BACKUP_DIR="/var/backups/postgresql/daily"
DATE=$(date +%Y%m%d_%H%M%S)
RETENTION_DAYS=7
LOG_FILE="/var/log/pg_backup.log"

echo "[$(date '+%Y-%m-%d %H:%M:%S')] === Daily backup started ===" >> "$LOG_FILE"

# Back up each database, skipping template databases
for DB in $(sudo -u postgres psql -Atc "SELECT datname FROM pg_database WHERE datistemplate = false;"); do
    BACKUP_FILE="$BACKUP_DIR/${DB}_${DATE}.dump"
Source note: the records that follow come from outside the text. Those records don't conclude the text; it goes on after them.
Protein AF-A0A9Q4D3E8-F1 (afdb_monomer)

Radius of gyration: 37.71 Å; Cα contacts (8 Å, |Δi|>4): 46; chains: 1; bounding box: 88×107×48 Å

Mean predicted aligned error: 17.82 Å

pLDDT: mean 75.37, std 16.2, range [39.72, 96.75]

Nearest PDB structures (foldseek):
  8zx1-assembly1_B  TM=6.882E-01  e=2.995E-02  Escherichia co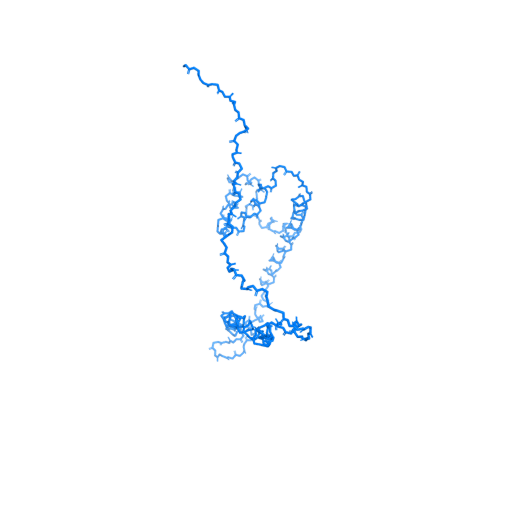li

Solvent-accessible surface area (backbone atoms only — not comparable to full-atom values): 12246 Å² total; per-residue (Å²): 135,91,82,83,90,85,79,95,85,78,79,83,77,84,75,85,80,81,78,79,89,75,74,86,76,83,79,94,76,92,81,82,92,77,84,88,88,84,72,88,67,72,67,82,78,73,69,73,74,59,75,66,63,59,53,52,52,53,50,50,66,53,43,53,60,50,50,50,48,45,53,68,48,49,46,58,53,49,51,50,51,47,58,61,41,28,46,101,85,71,45,84,37,62,60,67,55,50,51,53,70,68,34,68,65,49,56,52,51,52,50,52,55,49,49,51,52,50,51,51,48,51,52,47,47,68,52,44,51,59,49,51,46,47,68,71,74,51,93,57,101,56,54,70,58,55,51,49,62,66,47,46,71,78,73,50,55,71,67,57,53,52,51,51,51,49,55,37,54,32,78,91,22,95,51,17,86,72,65,77,76,86,47,70,63,55,64,55,49,76,69,105

Sequence (192 aa):
MSLVPGDPATVPTPAPTRVPASDRAPETGAGPLGGDRADVVPEWRRRSAGPVGRGLVWTVVAAVPLAFLAVFFLWPVGSMLARGVTNAAGQLDLSAFAEVLAESRTWRLVGQTLGLAVAGTLGSLLLGLPGAYVLYRCRFPGRTLLRGLSTVPFVLPTVVVGTAFRALLAENGPLGFLGLDQTLTAVVLAMV

Foldseek 3Di:
DDDDDDDPPDDDDDDDDDDDDDDDDDDDDDDDDDDDPPPPPPPVVPPPVDPVVVVVVVCVVVVVVVVVCCCVPVVVVVVVVQPQQADPVSDGDCVSVVVLVVDPVNVVVVLLVVLCVVLVVVVCCVCVVVLVCCLPVPDDPCNVVSVVVVCVVVPDDPVVVVVVVCQQCPCPHPNVVVVPPPDPVVSVVSSD

Structure (mmCIF, N/CA/C/O backbone):
data_AF-A0A9Q4D3E8-F1
#
_entry.id   AF-A0A9Q4D3E8-F1
#
loop_
_atom_site.group_PDB
_atom_site.id
_atom_site.type_symbol
_atom_site.label_atom_id
_atom_site.label_alt_id
_atom_site.label_comp_id
_atom_site.label_asym_id
_atom_site.label_entity_id
_atom_site.label_seq_id
_atom_site.pdbx_PDB_ins_code
_atom_site.Cartn_x
_atom_site.Cartn_y
_atom_site.Cartn_z
_atom_site.occupancy
_atom_site.B_iso_or_equiv
_atom_site.auth_seq_id
_atom_site.auth_comp_id
_atom_site.auth_asym_id
_atom_site.auth_atom_id
_atom_site.pdbx_PDB_model_num
ATOM 1 N N . MET A 1 1 ? -66.405 -33.589 10.340 1.00 39.72 1 MET A N 1
ATOM 2 C CA . MET A 1 1 ? -66.594 -35.021 10.645 1.00 39.72 1 MET A CA 1
ATOM 3 C C . MET A 1 1 ? -65.211 -35.645 10.677 1.00 39.72 1 MET A C 1
ATOM 5 O O . MET A 1 1 ? -64.440 -35.436 9.754 1.00 39.72 1 MET A O 1
ATOM 9 N N . SER A 1 2 ? -64.866 -36.205 11.827 1.00 45.94 2 SER A N 1
ATOM 10 C CA . SER A 1 2 ? -63.530 -36.546 12.320 1.00 45.94 2 SER A CA 1
ATOM 11 C C . SER A 1 2 ? -62.779 -37.579 11.482 1.00 45.94 2 SER A C 1
ATOM 13 O O . SER A 1 2 ? -63.335 -38.644 11.229 1.00 45.94 2 SER A O 1
ATOM 15 N N . LEU A 1 3 ? -61.489 -37.351 11.221 1.00 47.38 3 LEU A N 1
ATOM 16 C CA . LEU A 1 3 ? -60.520 -38.443 11.145 1.00 47.38 3 LEU A CA 1
ATOM 17 C C . LEU A 1 3 ? -59.259 -38.082 11.934 1.00 47.38 3 LEU A C 1
ATOM 19 O O . LEU A 1 3 ? -58.700 -36.994 11.830 1.00 47.38 3 LEU A O 1
ATOM 23 N N . VAL A 1 4 ? -58.936 -39.029 12.802 1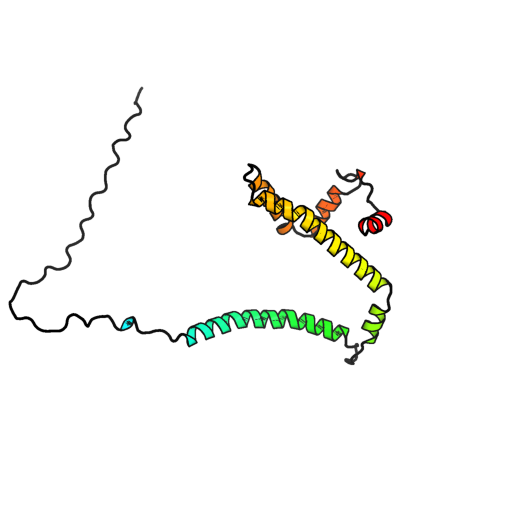.00 58.84 4 VAL A N 1
ATOM 24 C CA . VAL A 1 4 ? -57.960 -39.043 13.883 1.00 58.84 4 VAL A CA 1
ATOM 25 C C . VAL A 1 4 ? -56.522 -39.116 13.341 1.00 58.84 4 VAL A C 1
ATOM 27 O O . VAL A 1 4 ? -56.278 -39.863 12.396 1.00 58.84 4 VAL A O 1
ATOM 30 N N . PRO A 1 5 ? -55.561 -38.398 13.948 1.00 57.75 5 PRO A N 1
ATOM 31 C CA . PRO A 1 5 ? -54.129 -38.601 13.741 1.00 57.75 5 PRO A CA 1
ATOM 32 C C . PRO A 1 5 ? -53.566 -39.765 14.578 1.00 57.75 5 PRO A C 1
ATOM 34 O O . PRO A 1 5 ? -53.766 -39.821 15.789 1.00 57.75 5 PRO A O 1
ATOM 37 N N . GLY A 1 6 ? -52.804 -40.652 13.929 1.00 55.16 6 GLY A N 1
ATOM 38 C CA . GLY A 1 6 ? -51.984 -41.676 14.579 1.00 55.16 6 GLY A CA 1
ATOM 39 C C . GLY A 1 6 ? -51.728 -42.885 13.681 1.00 55.16 6 GLY A C 1
ATOM 40 O O . GLY A 1 6 ? -52.645 -43.666 13.481 1.00 55.16 6 GLY A O 1
ATOM 41 N N . ASP A 1 7 ? -50.506 -43.010 13.147 1.00 55.16 7 ASP A N 1
ATOM 42 C CA . ASP A 1 7 ? -49.664 -44.219 13.257 1.00 55.16 7 ASP A CA 1
ATOM 43 C C . ASP A 1 7 ? -48.295 -43.993 12.554 1.00 55.16 7 ASP A C 1
ATOM 45 O O . ASP A 1 7 ? -48.246 -43.878 11.328 1.00 55.16 7 ASP A O 1
ATOM 49 N N . PRO A 1 8 ? -47.166 -43.879 13.282 1.00 57.44 8 PRO A N 1
ATOM 50 C CA . PRO A 1 8 ? -45.826 -43.809 12.691 1.00 57.44 8 PRO A CA 1
ATOM 51 C C . PRO A 1 8 ? -45.214 -45.181 12.318 1.00 57.44 8 PRO A C 1
ATOM 53 O O . PRO A 1 8 ? -44.026 -45.234 11.997 1.00 57.44 8 PRO A O 1
ATOM 56 N N . ALA A 1 9 ? -45.966 -46.289 12.340 1.00 56.78 9 ALA A N 1
ATOM 57 C CA . ALA A 1 9 ? -45.411 -47.645 12.215 1.00 56.78 9 ALA A CA 1
ATOM 58 C C . ALA A 1 9 ? -45.547 -48.339 10.839 1.00 56.78 9 ALA A C 1
ATOM 60 O O . ALA A 1 9 ? -45.360 -49.552 10.752 1.00 56.78 9 ALA A O 1
ATOM 61 N N . THR A 1 10 ? -45.809 -47.624 9.740 1.00 55.94 10 THR A N 1
ATOM 62 C CA . THR A 1 10 ? -45.930 -48.247 8.402 1.00 55.94 10 THR A CA 1
ATOM 63 C C . THR A 1 10 ? -45.029 -47.602 7.350 1.00 55.94 10 THR A C 1
ATOM 65 O O . THR A 1 10 ? -45.501 -47.106 6.327 1.00 55.94 10 THR A O 1
ATOM 68 N N . VAL A 1 11 ? -43.712 -47.623 7.576 1.00 60.03 11 VAL A N 1
ATOM 69 C CA . VAL A 1 11 ? -42.728 -47.433 6.497 1.00 60.03 11 VAL A CA 1
ATOM 70 C C . VAL A 1 11 ? -42.387 -48.816 5.925 1.00 60.03 11 VAL A C 1
ATOM 72 O O . VAL A 1 11 ? -41.740 -49.603 6.617 1.00 60.03 11 VAL A O 1
ATOM 75 N N . PRO A 1 12 ? -42.816 -49.166 4.698 1.00 61.59 12 PRO A N 1
ATOM 76 C CA . PRO A 1 12 ? -42.488 -50.457 4.102 1.00 61.59 12 PRO A CA 1
ATOM 77 C C . PRO A 1 12 ? -40.984 -50.558 3.801 1.00 61.59 12 PRO A C 1
ATOM 79 O O . PRO A 1 12 ? -40.405 -49.715 3.117 1.00 61.59 12 PRO A O 1
ATOM 82 N N . THR A 1 13 ? -40.350 -51.611 4.317 1.00 65.38 13 THR A N 1
ATOM 83 C CA . THR A 1 13 ? -38.960 -51.991 4.031 1.00 65.38 13 THR A CA 1
ATOM 84 C C . THR A 1 13 ? -38.800 -52.334 2.540 1.00 65.38 13 THR A C 1
ATOM 86 O O . THR A 1 13 ? -39.573 -53.153 2.036 1.00 65.38 13 THR A O 1
ATOM 89 N N . PRO A 1 14 ? -37.827 -51.765 1.802 1.00 63.28 14 PRO A N 1
ATOM 90 C CA . PRO A 1 14 ? -37.608 -52.140 0.408 1.00 63.28 14 PRO A CA 1
ATOM 91 C C . PRO A 1 14 ? -37.097 -53.587 0.302 1.00 63.28 14 PRO A C 1
ATOM 93 O O . PRO A 1 14 ? -36.164 -53.991 0.996 1.00 63.28 14 PRO A O 1
ATOM 96 N N . ALA A 1 15 ? -37.737 -54.363 -0.574 1.00 66.50 15 ALA A N 1
ATOM 97 C CA . ALA A 1 15 ? -37.422 -55.760 -0.856 1.00 66.50 15 ALA A CA 1
ATOM 98 C C . ALA A 1 15 ? -36.007 -55.929 -1.455 1.00 66.50 15 ALA A C 1
ATOM 100 O O . ALA A 1 15 ? -35.564 -55.065 -2.216 1.00 66.50 15 ALA A O 1
ATOM 101 N N . PRO A 1 16 ? -35.303 -57.045 -1.178 1.00 61.53 16 PRO A N 1
ATOM 102 C CA . PRO A 1 16 ? -33.984 -57.297 -1.746 1.00 61.53 16 PRO A CA 1
ATOM 103 C C . PRO A 1 16 ? -34.065 -57.434 -3.273 1.00 61.53 16 PRO A C 1
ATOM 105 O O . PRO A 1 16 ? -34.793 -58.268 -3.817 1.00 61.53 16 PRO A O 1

    sudo -u postgres pg_dump \
        --format=custom \
        --compress=9 \
        --file="$BACKUP_FILE" \
        "$DB" 2>> "$LOG_FILE"

    if [ $? -eq 0 ]; then
        SIZE=$(du -sh "$BACKUP_FILE" | cut -f1)
        echo "[OK] $DB → $BACKUP_FILE ($SIZE)" >> "$LOG_FILE"
    else
        echo "[FAIL] Backup failed for database: $DB" >> "$LOG_FILE"
        # Add alerting here: curl Slack webhook, send email, etc.
    fi
done

# Remove backups older than RETENTION_DAYS days
find "$BACKUP_DIR" -name "*.dump" -mtime +$RETENTION_DAYS -delete
echo "[INFO] Cleaned up backups older than $RETENTION_DAYS days" >> "$LOG_FILE"

That find ... -delete at the end is just as important as the backup itself. Disk full → cron fails silently → no new backups → incident happens. I’ve seen this exact scenario play out.

Scheduling with cron

# Open crontab for the postgres user
sudo -u postgres crontab -e

# Daily backup at 2:00 AM
0 2 * * * /usr/local/bin/pg_backup_daily.sh

# Weekly backup every Sunday at 3:00 AM
0 3 * * 0 /usr/local/bin/pg_backup_weekly.sh

Cluster backup with pg_basebackup (large databases)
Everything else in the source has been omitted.